Records from a data collection:
Segment Open

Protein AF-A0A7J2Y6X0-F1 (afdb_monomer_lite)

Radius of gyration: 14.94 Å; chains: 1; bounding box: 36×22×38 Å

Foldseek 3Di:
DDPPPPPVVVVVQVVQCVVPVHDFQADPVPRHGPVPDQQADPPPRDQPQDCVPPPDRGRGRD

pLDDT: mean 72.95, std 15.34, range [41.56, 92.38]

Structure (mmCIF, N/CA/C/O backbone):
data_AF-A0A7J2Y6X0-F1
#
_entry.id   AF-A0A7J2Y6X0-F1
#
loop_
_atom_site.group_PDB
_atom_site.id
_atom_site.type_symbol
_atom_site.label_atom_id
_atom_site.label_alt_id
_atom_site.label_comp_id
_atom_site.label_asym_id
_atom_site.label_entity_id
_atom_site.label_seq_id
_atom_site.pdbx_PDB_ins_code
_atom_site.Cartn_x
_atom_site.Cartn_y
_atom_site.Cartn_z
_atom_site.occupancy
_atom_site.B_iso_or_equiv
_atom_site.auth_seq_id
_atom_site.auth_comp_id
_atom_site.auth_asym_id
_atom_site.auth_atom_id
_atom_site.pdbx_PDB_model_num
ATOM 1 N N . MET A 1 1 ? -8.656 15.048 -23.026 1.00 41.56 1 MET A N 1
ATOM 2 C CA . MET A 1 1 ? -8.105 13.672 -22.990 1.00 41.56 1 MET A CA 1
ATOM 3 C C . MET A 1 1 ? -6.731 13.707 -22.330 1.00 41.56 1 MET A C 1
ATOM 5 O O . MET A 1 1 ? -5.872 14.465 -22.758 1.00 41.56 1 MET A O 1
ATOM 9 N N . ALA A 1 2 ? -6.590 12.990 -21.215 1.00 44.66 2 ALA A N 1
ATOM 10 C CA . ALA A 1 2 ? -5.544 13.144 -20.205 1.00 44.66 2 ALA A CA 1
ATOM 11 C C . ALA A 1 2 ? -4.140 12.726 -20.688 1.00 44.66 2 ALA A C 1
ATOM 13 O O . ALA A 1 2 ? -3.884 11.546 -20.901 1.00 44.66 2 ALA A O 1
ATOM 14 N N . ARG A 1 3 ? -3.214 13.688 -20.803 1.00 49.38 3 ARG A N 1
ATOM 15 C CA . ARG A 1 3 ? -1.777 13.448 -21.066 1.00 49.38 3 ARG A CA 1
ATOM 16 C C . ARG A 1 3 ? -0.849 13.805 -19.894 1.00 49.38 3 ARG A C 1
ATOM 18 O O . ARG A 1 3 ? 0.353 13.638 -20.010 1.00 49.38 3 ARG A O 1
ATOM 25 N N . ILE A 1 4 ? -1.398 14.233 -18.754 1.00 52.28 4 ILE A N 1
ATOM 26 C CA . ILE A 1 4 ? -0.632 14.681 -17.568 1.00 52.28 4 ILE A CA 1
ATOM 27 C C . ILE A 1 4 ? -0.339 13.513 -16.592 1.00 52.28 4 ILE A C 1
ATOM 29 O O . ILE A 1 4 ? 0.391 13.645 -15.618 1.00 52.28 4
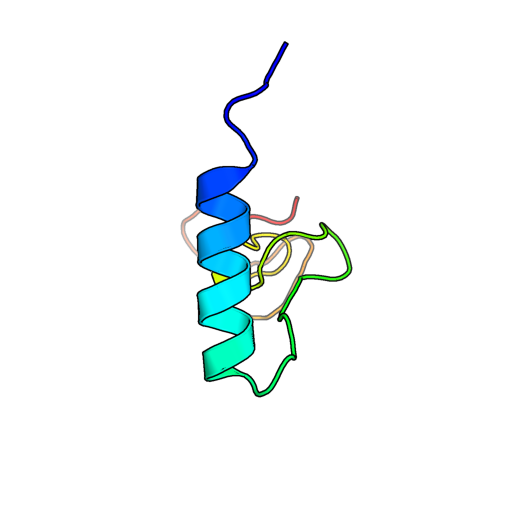 ILE A O 1
ATOM 33 N N . ARG A 1 5 ? -0.862 12.312 -16.867 1.00 55.06 5 ARG A N 1
ATOM 34 C CA . ARG A 1 5 ? -0.905 11.183 -15.921 1.00 55.06 5 ARG A CA 1
ATOM 35 C C . ARG A 1 5 ? 0.405 10.373 -15.805 1.00 55.06 5 ARG A C 1
ATOM 37 O O . ARG A 1 5 ? 0.406 9.363 -15.115 1.00 55.06 5 ARG A O 1
ATOM 44 N N . SER A 1 6 ? 1.505 10.755 -16.468 1.00 68.56 6 SER A N 1
ATOM 45 C CA . SER A 1 6 ? 2.663 9.853 -16.642 1.00 68.56 6 SER A CA 1
ATOM 46 C C . SER A 1 6 ? 3.929 10.183 -15.848 1.00 68.56 6 SER A C 1
ATOM 48 O O . SER A 1 6 ? 4.595 9.246 -15.423 1.00 68.56 6 SER A O 1
ATOM 50 N N . GLU A 1 7 ? 4.307 11.448 -15.633 1.00 80.12 7 GLU A N 1
ATOM 51 C CA . GLU A 1 7 ? 5.596 11.748 -14.971 1.00 80.12 7 GLU A CA 1
ATOM 52 C C . GLU A 1 7 ? 5.557 11.496 -13.464 1.00 80.12 7 GLU A C 1
ATOM 54 O O . GLU A 1 7 ? 6.417 10.789 -12.944 1.00 80.12 7 GLU A O 1
ATOM 59 N N . ALA A 1 8 ? 4.511 11.967 -12.781 1.00 83.50 8 ALA A N 1
ATOM 60 C CA . ALA A 1 8 ? 4.324 11.715 -11.352 1.00 83.50 8 ALA A CA 1
ATOM 61 C C . ALA A 1 8 ? 4.222 10.211 -11.036 1.00 83.50 8 ALA A C 1
ATOM 63 O O . ALA A 1 8 ? 4.787 9.738 -10.054 1.00 83.50 8 ALA A O 1
ATOM 64 N N . VAL A 1 9 ? 3.553 9.438 -11.901 1.00 83.75 9 VAL A N 1
ATOM 65 C CA . VAL A 1 9 ? 3.440 7.979 -11.746 1.00 83.75 9 VAL A CA 1
ATOM 66 C C . VAL A 1 9 ? 4.788 7.295 -11.979 1.00 83.75 9 VAL A C 1
ATOM 68 O O . VAL A 1 9 ? 5.156 6.409 -11.214 1.00 83.75 9 VAL A O 1
ATOM 71 N N . ARG A 1 10 ? 5.563 7.720 -12.986 1.00 87.50 10 ARG A N 1
ATOM 72 C CA . ARG A 1 10 ? 6.912 7.184 -13.245 1.00 87.50 10 ARG A CA 1
ATOM 73 C C . ARG A 1 10 ? 7.876 7.470 -12.101 1.00 87.50 10 ARG A C 1
ATOM 75 O O . ARG A 1 10 ? 8.602 6.570 -11.691 1.00 87.50 10 ARG A O 1
ATOM 82 N N . GLU A 1 11 ? 7.868 8.694 -11.584 1.00 91.19 11 GLU A N 1
ATOM 83 C CA . GLU A 1 11 ? 8.697 9.072 -10.439 1.00 91.19 11 GLU A CA 1
ATOM 84 C C . GLU A 1 11 ? 8.308 8.271 -9.192 1.00 91.19 11 GLU A C 1
ATOM 86 O O . GLU A 1 11 ? 9.176 7.755 -8.488 1.00 91.19 11 GLU A O 1
ATOM 91 N N . ARG A 1 12 ? 7.004 8.068 -8.968 1.00 88.19 12 ARG A N 1
ATOM 92 C CA . ARG A 1 12 ? 6.513 7.212 -7.885 1.00 88.19 12 ARG A CA 1
ATOM 93 C C . ARG A 1 12 ? 6.993 5.765 -8.033 1.00 88.19 12 ARG A C 1
ATOM 95 O O . ARG A 1 12 ? 7.522 5.210 -7.076 1.00 88.19 12 ARG A O 1
ATOM 102 N N . ILE A 1 13 ? 6.859 5.173 -9.223 1.00 89.62 13 ILE A N 1
ATOM 103 C CA . ILE A 1 13 ? 7.333 3.808 -9.505 1.00 89.62 13 ILE A CA 1
ATOM 104 C C . ILE A 1 13 ? 8.836 3.689 -9.248 1.00 89.62 13 ILE A C 1
ATOM 106 O O . ILE A 1 13 ? 9.255 2.729 -8.610 1.00 89.62 13 ILE A O 1
ATOM 110 N N . ARG A 1 14 ? 9.637 4.664 -9.700 1.00 91.00 14 ARG A N 1
ATOM 111 C CA . ARG A 1 14 ? 11.091 4.675 -9.484 1.00 91.00 14 ARG A CA 1
ATOM 112 C C . ARG A 1 14 ? 11.431 4.605 -7.993 1.00 91.00 14 ARG A C 1
ATOM 114 O O . ARG A 1 14 ? 12.197 3.734 -7.598 1.00 91.00 14 ARG A O 1
ATOM 121 N N . ARG A 1 15 ? 10.831 5.477 -7.177 1.00 90.56 15 ARG A N 1
ATOM 122 C CA . ARG A 1 15 ? 11.073 5.521 -5.722 1.00 90.56 15 ARG A CA 1
ATOM 123 C C . ARG A 1 15 ? 10.681 4.221 -5.025 1.00 90.56 15 ARG A C 1
ATOM 125 O O . ARG A 1 15 ? 11.421 3.721 -4.187 1.00 90.56 15 ARG A O 1
ATOM 132 N N . ILE A 1 16 ? 9.524 3.669 -5.386 1.00 89.06 16 ILE A N 1
ATOM 133 C CA . ILE A 1 16 ? 9.033 2.405 -4.827 1.00 89.06 16 ILE A CA 1
ATOM 134 C C . ILE A 1 16 ? 9.962 1.250 -5.211 1.00 89.06 16 ILE A C 1
ATOM 136 O O . ILE A 1 16 ? 10.350 0.468 -4.350 1.00 89.06 16 ILE A O 1
ATOM 140 N N . ALA A 1 17 ? 10.355 1.160 -6.483 1.00 89.94 17 ALA A N 1
ATOM 141 C CA . ALA A 1 17 ? 11.253 0.115 -6.955 1.00 89.94 17 ALA A CA 1
ATOM 142 C C . ALA A 1 17 ? 12.619 0.173 -6.250 1.00 89.94 17 ALA A C 1
ATOM 144 O O . ALA A 1 17 ? 13.180 -0.871 -5.936 1.00 89.94 17 ALA A O 1
ATOM 145 N N . GLU A 1 18 ? 13.139 1.366 -5.954 1.00 92.38 18 GLU A N 1
ATOM 146 C CA . GLU A 1 18 ? 14.361 1.521 -5.157 1.00 92.38 18 GLU A CA 1
ATOM 147 C C . GLU A 1 18 ? 14.171 1.024 -3.713 1.00 92.38 18 GLU A C 1
ATOM 149 O O . GLU A 1 18 ? 14.982 0.242 -3.219 1.00 92.38 18 GLU A O 1
ATOM 154 N N . ALA A 1 19 ? 13.069 1.406 -3.061 1.00 89.25 19 ALA A N 1
ATOM 155 C CA . ALA A 1 19 ? 12.787 1.033 -1.674 1.00 89.25 19 ALA A CA 1
ATOM 156 C C . ALA A 1 19 ? 12.506 -0.470 -1.480 1.00 89.25 19 ALA A C 1
ATOM 158 O O . ALA A 1 19 ? 12.864 -1.037 -0.449 1.00 89.25 19 ALA A O 1
ATOM 159 N N . TYR A 1 20 ? 11.879 -1.117 -2.465 1.00 87.69 20 TYR A N 1
ATOM 160 C CA . TYR A 1 20 ? 11.410 -2.506 -2.390 1.00 87.69 20 TYR A CA 1
ATOM 161 C C . TYR A 1 20 ? 12.161 -3.456 -3.338 1.00 87.69 20 TYR A C 1
ATOM 163 O O . TYR A 1 20 ? 11.612 -4.471 -3.764 1.00 87.69 20 TYR A O 1
ATOM 171 N N . GLN A 1 21 ? 13.411 -3.141 -3.696 1.00 91.94 21 GLN A N 1
ATOM 172 C CA . GLN A 1 21 ? 14.275 -4.012 -4.516 1.00 91.94 21 GLN A CA 1
ATOM 173 C C . GLN A 1 21 ? 13.624 -4.461 -5.843 1.00 91.94 21 GLN A C 1
ATOM 175 O O . GLN A 1 21 ? 13.763 -5.602 -6.281 1.00 91.94 21 GLN A O 1
ATOM 180 N N . GLY A 1 22 ? 12.889 -3.556 -6.487 1.00 88.56 22 GLY A N 1
ATOM 181 C CA . GLY A 1 22 ? 12.195 -3.782 -7.755 1.00 88.56 22 GLY A CA 1
ATOM 182 C C . GLY A 1 22 ? 10.759 -4.292 -7.624 1.00 88.56 22 GLY A C 1
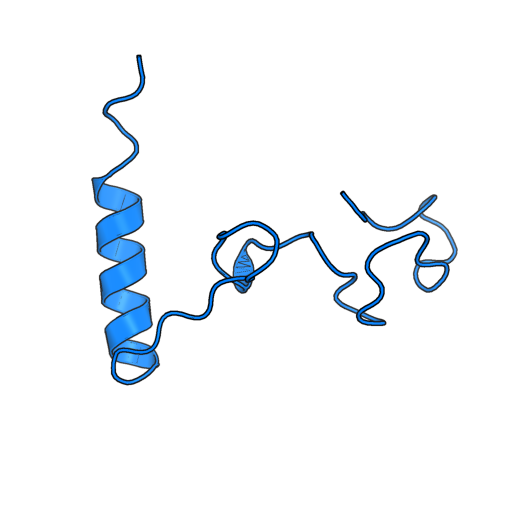
ATOM 183 O O . GLY A 1 22 ? 10.062 -4.373 -8.636 1.00 88.56 22 GLY A O 1
ATOM 184 N N . TRP A 1 23 ? 10.278 -4.597 -6.416 1.00 89.25 23 TRP A N 1
ATOM 185 C CA . TRP A 1 23 ? 8.878 -4.959 -6.199 1.00 89.25 23 TRP A CA 1
ATOM 186 C C . TRP A 1 23 ? 7.980 -3.717 -6.116 1.00 89.25 23 TRP A C 1
ATOM 188 O O . TRP A 1 23 ? 8.326 -2.721 -5.487 1.00 89.25 23 TRP A O 1
ATOM 198 N N . ILE A 1 24 ? 6.808 -3.767 -6.756 1.00 89.38 24 ILE A N 1
ATOM 199 C CA . ILE A 1 24 ? 5.834 -2.669 -6.754 1.00 89.38 24 ILE A CA 1
ATOM 200 C C . ILE A 1 24 ? 4.559 -3.153 -6.045 1.00 89.38 24 ILE A C 1
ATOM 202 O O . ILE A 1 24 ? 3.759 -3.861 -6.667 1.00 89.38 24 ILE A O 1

Segment Closed

Transcribe only the lines above that start at the line containing "ATOM 9 N N ." and end at the line containing "ATOM 33 N N". Omit pictures.

ATOM 9 N N . ALA A 1 2 ? -6.590 12.990 -21.215 1.00 44.66 2 ALA A N 1
ATOM 10 C CA . ALA A 1 2 ? -5.544 13.144 -20.205 1.00 44.66 2 ALA A CA 1
ATOM 11 C C . ALA A 1 2 ? -4.140 12.726 -20.688 1.00 44.66 2 ALA A C 1
ATOM 13 O O . ALA A 1 2 ? -3.884 11.546 -20.901 1.00 44.66 2 ALA A O 1
ATOM 14 N N . ARG A 1 3 ? -3.214 13.688 -20.803 1.00 49.38 3 ARG A N 1
ATOM 15 C CA . ARG A 1 3 ? -1.777 13.448 -21.066 1.00 49.38 3 ARG A CA 1
ATOM 16 C C . ARG A 1 3 ? -0.849 13.805 -19.894 1.00 49.38 3 ARG A C 1
ATOM 18 O O . ARG A 1 3 ? 0.353 13.638 -20.010 1.00 49.38 3 ARG A O 1
ATOM 25 N N . ILE A 1 4 ? -1.398 14.233 -18.754 1.00 52.28 4 ILE A N 1
ATOM 26 C CA . ILE A 1 4 ? -0.632 14.681 -17.568 1.00 52.28 4 ILE A CA 1
ATOM 27 C C . ILE A 1 4 ? -0.339 13.513 -16.592 1.00 52.28 4 ILE A C 1
ATOM 29 O O . ILE A 1 4 ? 0.391 13.645 -15.618 1.00 52.28 4
 ILE A O 1
ATOM 33 N N . ARG A 1 5 ? -0.862 12.312 -16.867 1.00 55.06 5 ARG A N 1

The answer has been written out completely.